= Work instruction =
Starting at the line that contains "ATOM 103 C C" and stopping at the line that contains "ATOM 131 C C", transcribe every line of the material below exactly; pictures stay out.

──────── Source data

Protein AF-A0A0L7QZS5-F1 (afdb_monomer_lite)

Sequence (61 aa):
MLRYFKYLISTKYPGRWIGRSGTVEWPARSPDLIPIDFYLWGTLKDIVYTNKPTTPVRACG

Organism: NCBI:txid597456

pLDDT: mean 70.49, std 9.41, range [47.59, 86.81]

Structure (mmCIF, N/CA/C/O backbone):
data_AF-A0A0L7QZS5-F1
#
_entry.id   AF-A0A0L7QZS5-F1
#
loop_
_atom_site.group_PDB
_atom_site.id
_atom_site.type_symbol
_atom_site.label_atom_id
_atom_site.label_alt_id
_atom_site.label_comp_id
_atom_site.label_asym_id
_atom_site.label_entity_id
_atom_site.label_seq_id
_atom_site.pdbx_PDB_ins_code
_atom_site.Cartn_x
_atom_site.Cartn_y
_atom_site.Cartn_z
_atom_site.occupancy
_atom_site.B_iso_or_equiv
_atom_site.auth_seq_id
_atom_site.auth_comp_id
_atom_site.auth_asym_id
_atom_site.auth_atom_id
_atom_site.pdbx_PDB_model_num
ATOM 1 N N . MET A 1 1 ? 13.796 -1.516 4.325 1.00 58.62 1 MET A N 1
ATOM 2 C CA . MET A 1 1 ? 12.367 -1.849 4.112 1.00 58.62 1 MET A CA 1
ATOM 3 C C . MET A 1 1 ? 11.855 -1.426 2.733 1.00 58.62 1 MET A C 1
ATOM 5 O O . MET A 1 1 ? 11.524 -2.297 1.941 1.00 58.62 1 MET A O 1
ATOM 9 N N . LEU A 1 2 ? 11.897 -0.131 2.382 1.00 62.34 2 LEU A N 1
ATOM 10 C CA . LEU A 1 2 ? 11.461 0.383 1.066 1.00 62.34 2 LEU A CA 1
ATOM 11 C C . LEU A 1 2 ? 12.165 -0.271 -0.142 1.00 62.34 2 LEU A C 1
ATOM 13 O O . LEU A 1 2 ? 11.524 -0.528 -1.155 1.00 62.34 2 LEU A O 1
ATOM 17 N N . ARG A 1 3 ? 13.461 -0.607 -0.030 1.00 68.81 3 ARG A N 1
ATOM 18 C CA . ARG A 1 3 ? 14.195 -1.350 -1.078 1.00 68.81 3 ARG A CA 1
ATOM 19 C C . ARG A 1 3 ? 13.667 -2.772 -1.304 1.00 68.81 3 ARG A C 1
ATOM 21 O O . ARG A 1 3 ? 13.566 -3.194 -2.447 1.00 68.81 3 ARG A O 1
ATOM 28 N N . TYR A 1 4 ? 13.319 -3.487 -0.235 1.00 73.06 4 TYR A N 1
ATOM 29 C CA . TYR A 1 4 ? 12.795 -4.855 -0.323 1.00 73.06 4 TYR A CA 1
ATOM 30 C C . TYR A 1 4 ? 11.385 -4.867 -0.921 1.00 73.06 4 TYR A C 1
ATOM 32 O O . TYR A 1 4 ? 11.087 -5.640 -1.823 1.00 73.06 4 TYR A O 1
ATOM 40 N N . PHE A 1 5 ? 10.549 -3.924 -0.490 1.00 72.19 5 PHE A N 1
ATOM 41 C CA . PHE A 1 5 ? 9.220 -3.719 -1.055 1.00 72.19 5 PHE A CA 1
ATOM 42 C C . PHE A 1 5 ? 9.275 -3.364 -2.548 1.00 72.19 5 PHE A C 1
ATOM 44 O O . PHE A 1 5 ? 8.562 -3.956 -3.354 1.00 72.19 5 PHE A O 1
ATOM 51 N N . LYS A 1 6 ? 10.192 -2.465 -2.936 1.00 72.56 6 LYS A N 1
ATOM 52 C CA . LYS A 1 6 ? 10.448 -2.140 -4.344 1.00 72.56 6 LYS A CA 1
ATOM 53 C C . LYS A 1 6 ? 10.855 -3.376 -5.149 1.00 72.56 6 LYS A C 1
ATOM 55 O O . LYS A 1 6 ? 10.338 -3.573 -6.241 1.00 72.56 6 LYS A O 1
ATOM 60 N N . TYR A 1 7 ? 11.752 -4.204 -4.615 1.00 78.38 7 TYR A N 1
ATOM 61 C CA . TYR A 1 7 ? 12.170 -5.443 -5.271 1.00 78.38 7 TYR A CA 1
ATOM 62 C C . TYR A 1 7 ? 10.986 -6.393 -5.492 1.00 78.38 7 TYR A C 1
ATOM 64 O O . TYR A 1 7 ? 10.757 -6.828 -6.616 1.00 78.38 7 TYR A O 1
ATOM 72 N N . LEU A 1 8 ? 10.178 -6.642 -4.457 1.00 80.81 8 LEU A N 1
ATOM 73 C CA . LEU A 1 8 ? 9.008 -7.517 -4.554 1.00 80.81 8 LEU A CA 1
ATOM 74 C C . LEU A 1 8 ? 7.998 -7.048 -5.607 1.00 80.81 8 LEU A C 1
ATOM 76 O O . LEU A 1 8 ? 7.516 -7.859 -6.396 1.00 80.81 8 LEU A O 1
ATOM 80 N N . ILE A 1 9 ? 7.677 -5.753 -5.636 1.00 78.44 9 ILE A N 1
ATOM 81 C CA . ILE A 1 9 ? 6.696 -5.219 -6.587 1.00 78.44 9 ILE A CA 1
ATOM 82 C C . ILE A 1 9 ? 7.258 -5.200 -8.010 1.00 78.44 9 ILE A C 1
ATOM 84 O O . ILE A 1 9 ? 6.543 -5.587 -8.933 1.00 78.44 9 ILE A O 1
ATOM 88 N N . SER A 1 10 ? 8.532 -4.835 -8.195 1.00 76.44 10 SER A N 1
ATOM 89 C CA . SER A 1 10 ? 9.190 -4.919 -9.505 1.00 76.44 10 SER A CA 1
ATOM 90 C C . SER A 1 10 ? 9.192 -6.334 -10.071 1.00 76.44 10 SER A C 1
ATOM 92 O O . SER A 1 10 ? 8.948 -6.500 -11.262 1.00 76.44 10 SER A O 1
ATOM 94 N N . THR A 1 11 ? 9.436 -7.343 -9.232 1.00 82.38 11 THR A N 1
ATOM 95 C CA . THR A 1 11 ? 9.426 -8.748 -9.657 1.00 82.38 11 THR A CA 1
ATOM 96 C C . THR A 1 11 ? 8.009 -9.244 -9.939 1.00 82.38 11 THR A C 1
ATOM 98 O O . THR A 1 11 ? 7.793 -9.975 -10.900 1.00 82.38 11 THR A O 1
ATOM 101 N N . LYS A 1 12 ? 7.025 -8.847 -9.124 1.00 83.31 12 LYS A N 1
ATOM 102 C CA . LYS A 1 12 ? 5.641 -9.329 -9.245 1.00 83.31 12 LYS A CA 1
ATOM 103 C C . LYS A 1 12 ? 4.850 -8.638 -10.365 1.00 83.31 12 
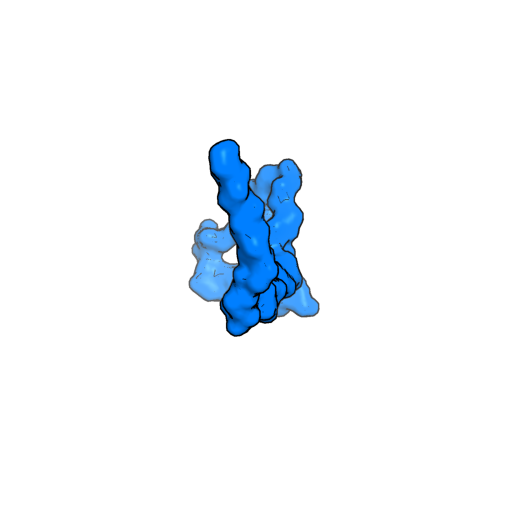LYS A C 1
ATOM 105 O O . LYS A 1 12 ? 3.954 -9.254 -10.933 1.00 83.31 12 LYS A O 1
ATOM 110 N N . TYR A 1 13 ? 5.173 -7.385 -10.690 1.00 76.62 13 TYR A N 1
ATOM 111 C CA . TYR A 1 13 ? 4.433 -6.556 -11.651 1.00 76.62 13 TYR A CA 1
ATOM 112 C C . TYR A 1 13 ? 5.370 -5.795 -12.606 1.00 76.62 13 TYR A C 1
ATOM 114 O O . TYR A 1 13 ? 5.384 -4.561 -12.605 1.00 76.62 13 TYR A O 1
ATOM 122 N N . PRO A 1 14 ? 6.155 -6.489 -13.445 1.00 78.25 14 PRO A N 1
ATOM 123 C CA . PRO A 1 14 ? 7.155 -5.855 -14.303 1.00 78.25 14 PRO A CA 1
ATOM 124 C C . PRO A 1 14 ? 6.518 -4.810 -15.230 1.00 78.25 14 PRO A C 1
ATOM 126 O O . PRO A 1 14 ? 5.571 -5.100 -15.958 1.00 78.25 14 PRO A O 1
ATOM 129 N N . GLY A 1 15 ? 7.008 -3.569 -15.165 1.00 71.75 15 GLY A N 1
ATOM 130 C CA . GLY A 1 15 ? 6.540 -2.450 -15.995 1.00 71.75 15 GLY A CA 1
ATOM 131 C C . GLY A 1 15 ? 5.114 -1.956 -15.719 1.00 71.75 15 GLY A C 1
ATOM 132 O O . GLY A 1 15 ? 4.681 -1.003 -16.356 1.00 71.75 15 GLY A O 1
ATOM 133 N N . ARG A 1 16 ? 4.387 -2.570 -14.777 1.00 72.56 16 ARG A N 1
ATOM 134 C CA . ARG A 1 16 ? 2.977 -2.263 -14.472 1.00 72.56 16 ARG A CA 1
ATOM 135 C C . ARG A 1 16 ? 2.770 -1.603 -13.112 1.00 72.56 16 ARG A C 1
ATOM 137 O O . ARG A 1 16 ? 1.633 -1.358 -12.723 1.00 72.56 16 ARG A O 1
ATOM 144 N N . TRP A 1 17 ? 3.845 -1.343 -12.374 1.00 71.06 17 TRP A N 1
ATOM 145 C CA . TRP A 1 17 ? 3.770 -0.761 -11.041 1.00 71.06 17 TRP A CA 1
ATOM 146 C C . TRP A 1 17 ? 4.290 0.679 -11.022 1.00 71.06 17 TRP A C 1
ATOM 148 O O . TRP A 1 17 ? 5.273 1.018 -11.683 1.00 71.06 17 TRP A O 1
ATOM 158 N N . ILE A 1 18 ? 3.609 1.527 -10.254 1.00 64.06 18 ILE A 
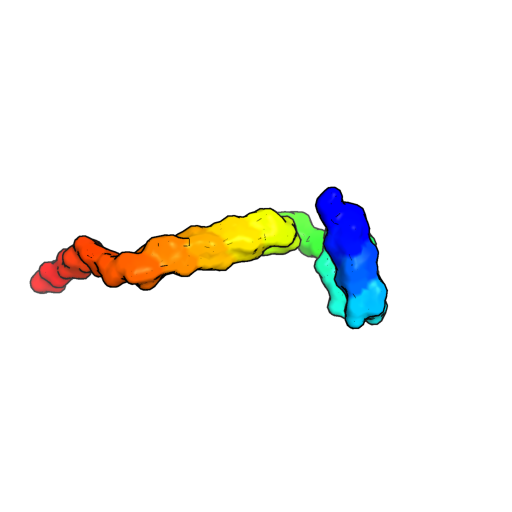N 1
ATOM 159 C CA . ILE A 1 18 ? 3.836 2.973 -10.196 1.00 64.06 18 ILE A CA 1
ATOM 160 C C . ILE A 1 18 ? 4.543 3.280 -8.873 1.00 64.06 18 ILE A C 1
ATOM 162 O O . ILE A 1 18 ? 4.100 2.869 -7.801 1.00 64.06 18 ILE A O 1
ATOM 166 N N . GLY A 1 19 ? 5.672 3.985 -8.920 1.00 69.44 19 GLY A N 1
ATOM 167 C CA . GLY A 1 19 ? 6.557 4.193 -7.769 1.00 69.44 19 GLY A CA 1
ATOM 168 C C . GLY A 1 19 ? 7.426 5.429 -7.955 1.00 69.44 19 GLY A C 1
ATOM 169 O O . GLY A 1 19 ? 7.681 5.825 -9.084 1.00 69.44 19 GLY A O 1
ATOM 170 N N . ARG A 1 20 ? 7.952 6.020 -6.871 1.00 61.53 20 ARG A N 1
ATOM 171 C CA . ARG A 1 20 ? 8.887 7.176 -6.923 1.00 61.53 20 ARG A CA 1
ATOM 172 C C . ARG A 1 20 ? 10.175 6.913 -7.742 1.00 61.53 20 ARG A C 1
ATOM 174 O O . ARG A 1 20 ? 11.027 7.777 -7.852 1.00 61.53 20 ARG A O 1
ATOM 181 N N . SER A 1 21 ? 10.337 5.692 -8.254 1.00 63.12 21 SER A N 1
ATOM 182 C CA . SER A 1 21 ? 11.387 5.237 -9.168 1.00 63.12 21 SER A CA 1
ATOM 183 C C . SER A 1 21 ? 10.881 4.008 -9.963 1.00 63.12 21 SER A C 1
ATOM 185 O O . SER A 1 21 ? 11.575 2.993 -10.068 1.00 63.12 21 SER A O 1
ATOM 187 N N . GLY A 1 22 ? 9.611 4.055 -10.387 1.00 61.81 22 GLY A N 1
ATOM 188 C CA . GLY A 1 22 ? 8.979 3.130 -11.339 1.00 61.81 22 GLY A CA 1
ATOM 189 C C . GLY A 1 22 ? 8.844 3.787 -12.719 1.00 61.81 22 GLY A C 1
ATOM 190 O O . GLY A 1 22 ? 9.161 4.961 -12.867 1.00 61.81 22 GLY A O 1
ATOM 191 N N . THR A 1 23 ? 8.385 3.043 -13.728 1.00 61.44 23 THR A N 1
ATOM 192 C CA . THR A 1 23 ? 8.309 3.490 -15.138 1.00 61.44 23 THR A CA 1
ATOM 193 C C . THR A 1 23 ? 7.396 4.700 -15.362 1.00 61.44 23 THR A C 1
ATOM 195 O O . THR A 1 23 ? 7.523 5.389 -16.368 1.00 61.44 23 THR A O 1
ATOM 198 N N . VAL A 1 24 ? 6.467 4.938 -14.436 1.00 60.91 24 VAL A N 1
ATOM 199 C CA . VAL A 1 24 ? 5.561 6.087 -14.418 1.00 60.91 24 VAL A CA 1
ATOM 200 C C . VAL A 1 24 ? 5.898 6.906 -13.179 1.00 60.91 24 VAL A C 1
ATOM 202 O O . VAL A 1 24 ? 5.755 6.414 -12.053 1.00 60.91 24 VAL A O 1
ATOM 205 N N . GLU A 1 25 ? 6.388 8.127 -13.388 1.00 60.66 25 GLU A N 1
ATOM 206 C CA . GLU A 1 25 ? 6.672 9.052 -12.295 1.00 60.66 25 GLU A CA 1
ATOM 207 C C . GLU A 1 25 ? 5.373 9.494 -11.618 1.00 60.66 25 GLU A C 1
ATOM 209 O O . GLU A 1 25 ? 4.356 9.745 -12.267 1.00 60.66 25 GLU A O 1
ATOM 214 N N . TRP A 1 26 ? 5.400 9.571 -10.288 1.00 62.50 26 TRP A N 1
ATOM 215 C CA . TRP A 1 26 ? 4.254 10.060 -9.530 1.00 62.50 26 TRP A CA 1
ATOM 216 C C . TRP A 1 26 ? 4.097 11.569 -9.710 1.00 62.50 26 TRP A C 1
ATOM 218 O O . TRP A 1 26 ? 5.099 12.285 -9.626 1.00 62.50 26 TRP A O 1
ATOM 228 N N . PRO A 1 27 ? 2.860 12.086 -9.828 1.00 63.31 27 PRO A N 1
ATOM 229 C CA . PRO A 1 27 ? 2.628 13.506 -9.635 1.00 63.31 27 PRO A CA 1
ATOM 230 C C . PRO A 1 27 ? 3.108 13.918 -8.236 1.00 63.31 27 PRO A C 1
ATOM 232 O O . PRO A 1 27 ? 2.903 13.212 -7.241 1.00 63.31 27 PRO A O 1
ATOM 235 N N . ALA A 1 28 ? 3.781 15.066 -8.154 1.00 57.09 28 ALA A N 1
ATOM 236 C CA . ALA A 1 28 ? 4.188 15.639 -6.881 1.00 57.09 28 ALA A CA 1
ATOM 237 C C . ALA A 1 28 ? 2.926 15.841 -6.021 1.00 57.09 28 ALA A C 1
ATOM 239 O O . ALA A 1 28 ? 2.044 16.591 -6.432 1.00 57.09 28 ALA A O 1
ATOM 240 N N . ARG A 1 29 ? 2.873 15.195 -4.842 1.00 59.25 29 ARG A N 1
ATOM 241 C CA . ARG A 1 29 ? 1.774 15.160 -3.838 1.00 59.25 29 ARG A CA 1
ATOM 242 C C . ARG A 1 29 ? 0.882 13.901 -3.802 1.00 59.25 29 ARG A C 1
ATOM 244 O O . ARG A 1 29 ? -0.314 14.017 -3.567 1.00 59.25 29 ARG A O 1
ATOM 251 N N . SER A 1 30 ? 1.451 12.698 -3.871 1.00 60.19 30 SER A N 1
ATOM 252 C CA . SER A 1 30 ? 0.787 11.503 -3.303 1.00 60.19 30 SER A CA 1
ATOM 253 C C . SER A 1 30 ? 1.522 11.006 -2.050 1.00 60.19 30 SER A C 1
ATOM 255 O O . SER A 1 30 ? 2.343 10.087 -2.146 1.00 60.19 30 SER A O 1
ATOM 257 N N . PRO A 1 31 ? 1.289 11.629 -0.875 1.00 56.25 31 PRO A N 1
ATOM 258 C CA . PRO A 1 31 ? 1.764 11.103 0.405 1.00 56.25 31 PRO A CA 1
ATOM 259 C C . PRO A 1 31 ? 1.075 9.777 0.770 1.00 56.25 31 PRO A C 1
ATOM 261 O O . PRO A 1 31 ? 1.676 8.958 1.445 1.00 56.25 31 PRO A O 1
ATOM 264 N N . ASP A 1 32 ? -0.106 9.496 0.218 1.00 55.84 32 ASP A N 1
ATOM 265 C CA . ASP A 1 32 ? -0.969 8.372 0.621 1.00 55.84 32 ASP A CA 1
ATOM 266 C C . ASP A 1 32 ? -0.480 6.977 0.186 1.00 55.84 32 ASP A C 1
ATOM 268 O O . ASP A 1 32 ? -1.124 5.973 0.480 1.00 55.84 32 ASP A O 1
ATOM 272 N N . LEU A 1 33 ? 0.642 6.894 -0.540 1.00 62.16 33 LEU A N 1
ATOM 273 C CA . LEU A 1 33 ? 1.172 5.640 -1.089 1.00 62.16 33 LEU A CA 1
ATOM 274 C C . LEU A 1 33 ? 2.489 5.170 -0.481 1.00 62.16 33 LEU A C 1
ATOM 276 O O . LEU A 1 33 ? 3.124 4.248 -1.005 1.00 62.16 33 LEU A O 1
ATOM 280 N N . ILE A 1 34 ? 2.915 5.748 0.639 1.00 68.81 34 ILE A N 1
ATOM 281 C CA . ILE A 1 34 ? 3.959 5.086 1.412 1.00 68.81 34 ILE A CA 1
ATOM 282 C C . ILE A 1 34 ? 3.306 3.831 2.017 1.00 68.81 34 ILE A C 1
ATOM 284 O O . ILE A 1 34 ? 2.226 3.922 2.596 1.00 68.81 34 ILE A O 1
ATOM 288 N N . PRO A 1 35 ? 3.920 2.638 1.905 1.00 67.69 35 PRO A N 1
ATOM 289 C CA . PRO A 1 35 ? 3.351 1.410 2.469 1.00 67.69 35 PRO A CA 1
ATOM 290 C C . PRO A 1 35 ? 2.996 1.530 3.957 1.00 67.69 35 PRO A C 1
ATOM 292 O O . PRO A 1 35 ? 2.110 0.831 4.441 1.00 67.69 35 PRO A O 1
ATOM 295 N N . ILE A 1 36 ? 3.678 2.440 4.663 1.00 74.56 36 ILE A N 1
ATOM 296 C CA . ILE A 1 36 ? 3.396 2.786 6.052 1.00 74.56 36 ILE A CA 1
ATOM 297 C C . ILE A 1 36 ? 2.045 3.484 6.211 1.00 74.56 36 ILE A C 1
ATOM 299 O O . ILE A 1 36 ? 1.311 3.118 7.115 1.00 74.56 36 ILE A O 1
ATOM 303 N N . ASP A 1 37 ? 1.685 4.407 5.318 1.00 71.56 37 ASP A N 1
ATOM 304 C CA . ASP A 1 37 ? 0.429 5.150 5.382 1.00 71.56 37 ASP A CA 1
ATOM 305 C C . ASP A 1 37 ? -0.746 4.234 5.041 1.00 71.56 37 ASP A C 1
ATOM 307 O O . ASP A 1 37 ? -1.754 4.265 5.733 1.00 71.56 37 ASP A O 1
ATOM 311 N N . PHE A 1 38 ? -0.596 3.316 4.077 1.00 69.06 38 PHE A N 1
ATOM 312 C CA . PHE A 1 38 ? -1.605 2.278 3.824 1.00 69.06 38 PHE A CA 1
ATOM 313 C C . PHE A 1 38 ? -1.813 1.344 5.015 1.00 69.06 38 PHE A C 1
ATOM 315 O O . PHE A 1 38 ? -2.953 1.057 5.379 1.00 69.06 38 PHE A O 1
ATOM 322 N N . TYR A 1 39 ? -0.723 0.847 5.605 1.00 74.50 39 TYR A N 1
ATOM 323 C CA . TYR A 1 39 ? -0.799 -0.068 6.740 1.00 74.50 39 TYR A CA 1
ATOM 324 C C . TYR A 1 39 ? -1.379 0.627 7.975 1.00 74.50 39 TYR A C 1
ATOM 326 O O . TYR A 1 39 ? -2.288 0.104 8.621 1.00 74.50 39 TYR A O 1
ATOM 334 N N . LEU A 1 40 ? -0.899 1.836 8.264 1.00 82.06 40 LEU A N 1
ATOM 335 C CA . LEU A 1 40 ? -1.373 2.658 9.365 1.00 82.06 40 LEU A CA 1
ATOM 336 C C . LEU A 1 40 ? -2.844 3.023 9.170 1.00 82.06 40 LEU A C 1
ATOM 338 O O . LEU A 1 40 ? -3.639 2.833 10.082 1.00 82.06 40 LEU A O 1
ATOM 342 N N . TRP A 1 41 ? -3.233 3.477 7.977 1.00 82.25 41 TRP A N 1
ATOM 343 C CA . TRP A 1 41 ? -4.611 3.859 7.676 1.00 82.25 41 TRP A CA 1
ATOM 344 C C . TRP A 1 41 ? -5.577 2.672 7.685 1.00 82.25 41 TRP A C 1
ATOM 346 O O . TRP A 1 41 ? -6.698 2.805 8.171 1.00 82.25 41 TRP A O 1
ATOM 356 N N . GLY A 1 42 ? -5.163 1.506 7.178 1.00 85.62 42 GLY A N 1
ATOM 357 C CA . GLY A 1 42 ? -5.939 0.268 7.287 1.00 85.62 42 GLY A CA 1
ATOM 358 C C . GLY A 1 42 ? -6.192 -0.102 8.747 1.0
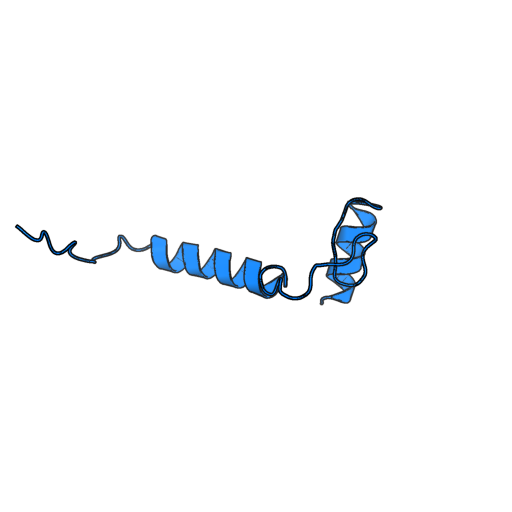0 85.62 42 GLY A C 1
ATOM 359 O O . GLY A 1 42 ? -7.340 -0.229 9.161 1.00 85.62 42 GLY A O 1
ATOM 360 N N . THR A 1 43 ? -5.125 -0.137 9.546 1.00 86.00 43 THR A N 1
ATOM 361 C CA . THR A 1 43 ? -5.193 -0.475 10.975 1.00 86.00 43 THR A CA 1
ATOM 362 C C . THR A 1 43 ? -6.027 0.535 11.768 1.00 86.00 43 THR A C 1
ATOM 364 O O . THR A 1 43 ? -6.839 0.154 12.606 1.00 86.00 43 THR A O 1
ATOM 367 N N . LEU A 1 44 ? -5.860 1.834 11.501 1.00 86.81 44 LEU A N 1
ATOM 368 C CA . LEU A 1 44 ? -6.623 2.890 12.167 1.00 86.81 44 LEU A CA 1
ATOM 369 C C . LEU A 1 44 ? -8.114 2.786 11.868 1.00 86.81 44 LEU A C 1
ATOM 371 O O . LEU A 1 44 ? -8.919 2.930 12.783 1.00 86.81 44 LEU A O 1
ATOM 375 N N . LYS A 1 45 ? -8.492 2.510 10.615 1.00 83.25 45 LYS A N 1
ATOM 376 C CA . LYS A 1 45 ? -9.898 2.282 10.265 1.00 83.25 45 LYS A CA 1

────────────────

= The completed task =
ATOM 103 C C . LYS A 1 12 ? 4.850 -8.638 -10.365 1.00 83.31 12 
LYS A C 1
ATOM 105 O O . LYS A 1 12 ? 3.954 -9.254 -10.933 1.00 83.31 12 LYS A O 1
ATOM 110 N N . TYR A 1 13 ? 5.173 -7.385 -10.690 1.00 76.62 13 TYR A N 1
ATOM 111 C CA . TYR A 1 13 ? 4.433 -6.556 -11.651 1.00 76.62 13 TYR A CA 1
ATOM 112 C C . TYR A 1 13 ? 5.370 -5.795 -12.606 1.00 76.62 13 TYR A C 1
ATOM 114 O O . TYR A 1 13 ? 5.384 -4.561 -12.605 1.00 76.62 13 TYR A O 1
ATOM 122 N N . PRO A 1 14 ? 6.155 -6.489 -13.445 1.00 78.25 14 PRO A N 1
ATOM 123 C CA . PRO A 1 14 ? 7.155 -5.855 -14.303 1.00 78.25 14 PRO A CA 1
ATOM 124 C C . PRO A 1 14 ? 6.518 -4.810 -15.230 1.00 78.25 14 PRO A C 1
ATOM 126 O O . PRO A 1 14 ? 5.571 -5.100 -15.958 1.00 78.25 14 PRO A O 1
ATOM 129 N N . GLY A 1 15 ? 7.008 -3.569 -15.165 1.00 71.75 15 GLY A N 1
ATOM 130 C CA . GLY A 1 15 ? 6.540 -2.450 -15.995 1.00 71.75 15 GLY A CA 1
ATOM 131 C C . GLY A 1 15 ? 5.114 -1.956 -15.719 1.00 71.75 15 GLY A C 1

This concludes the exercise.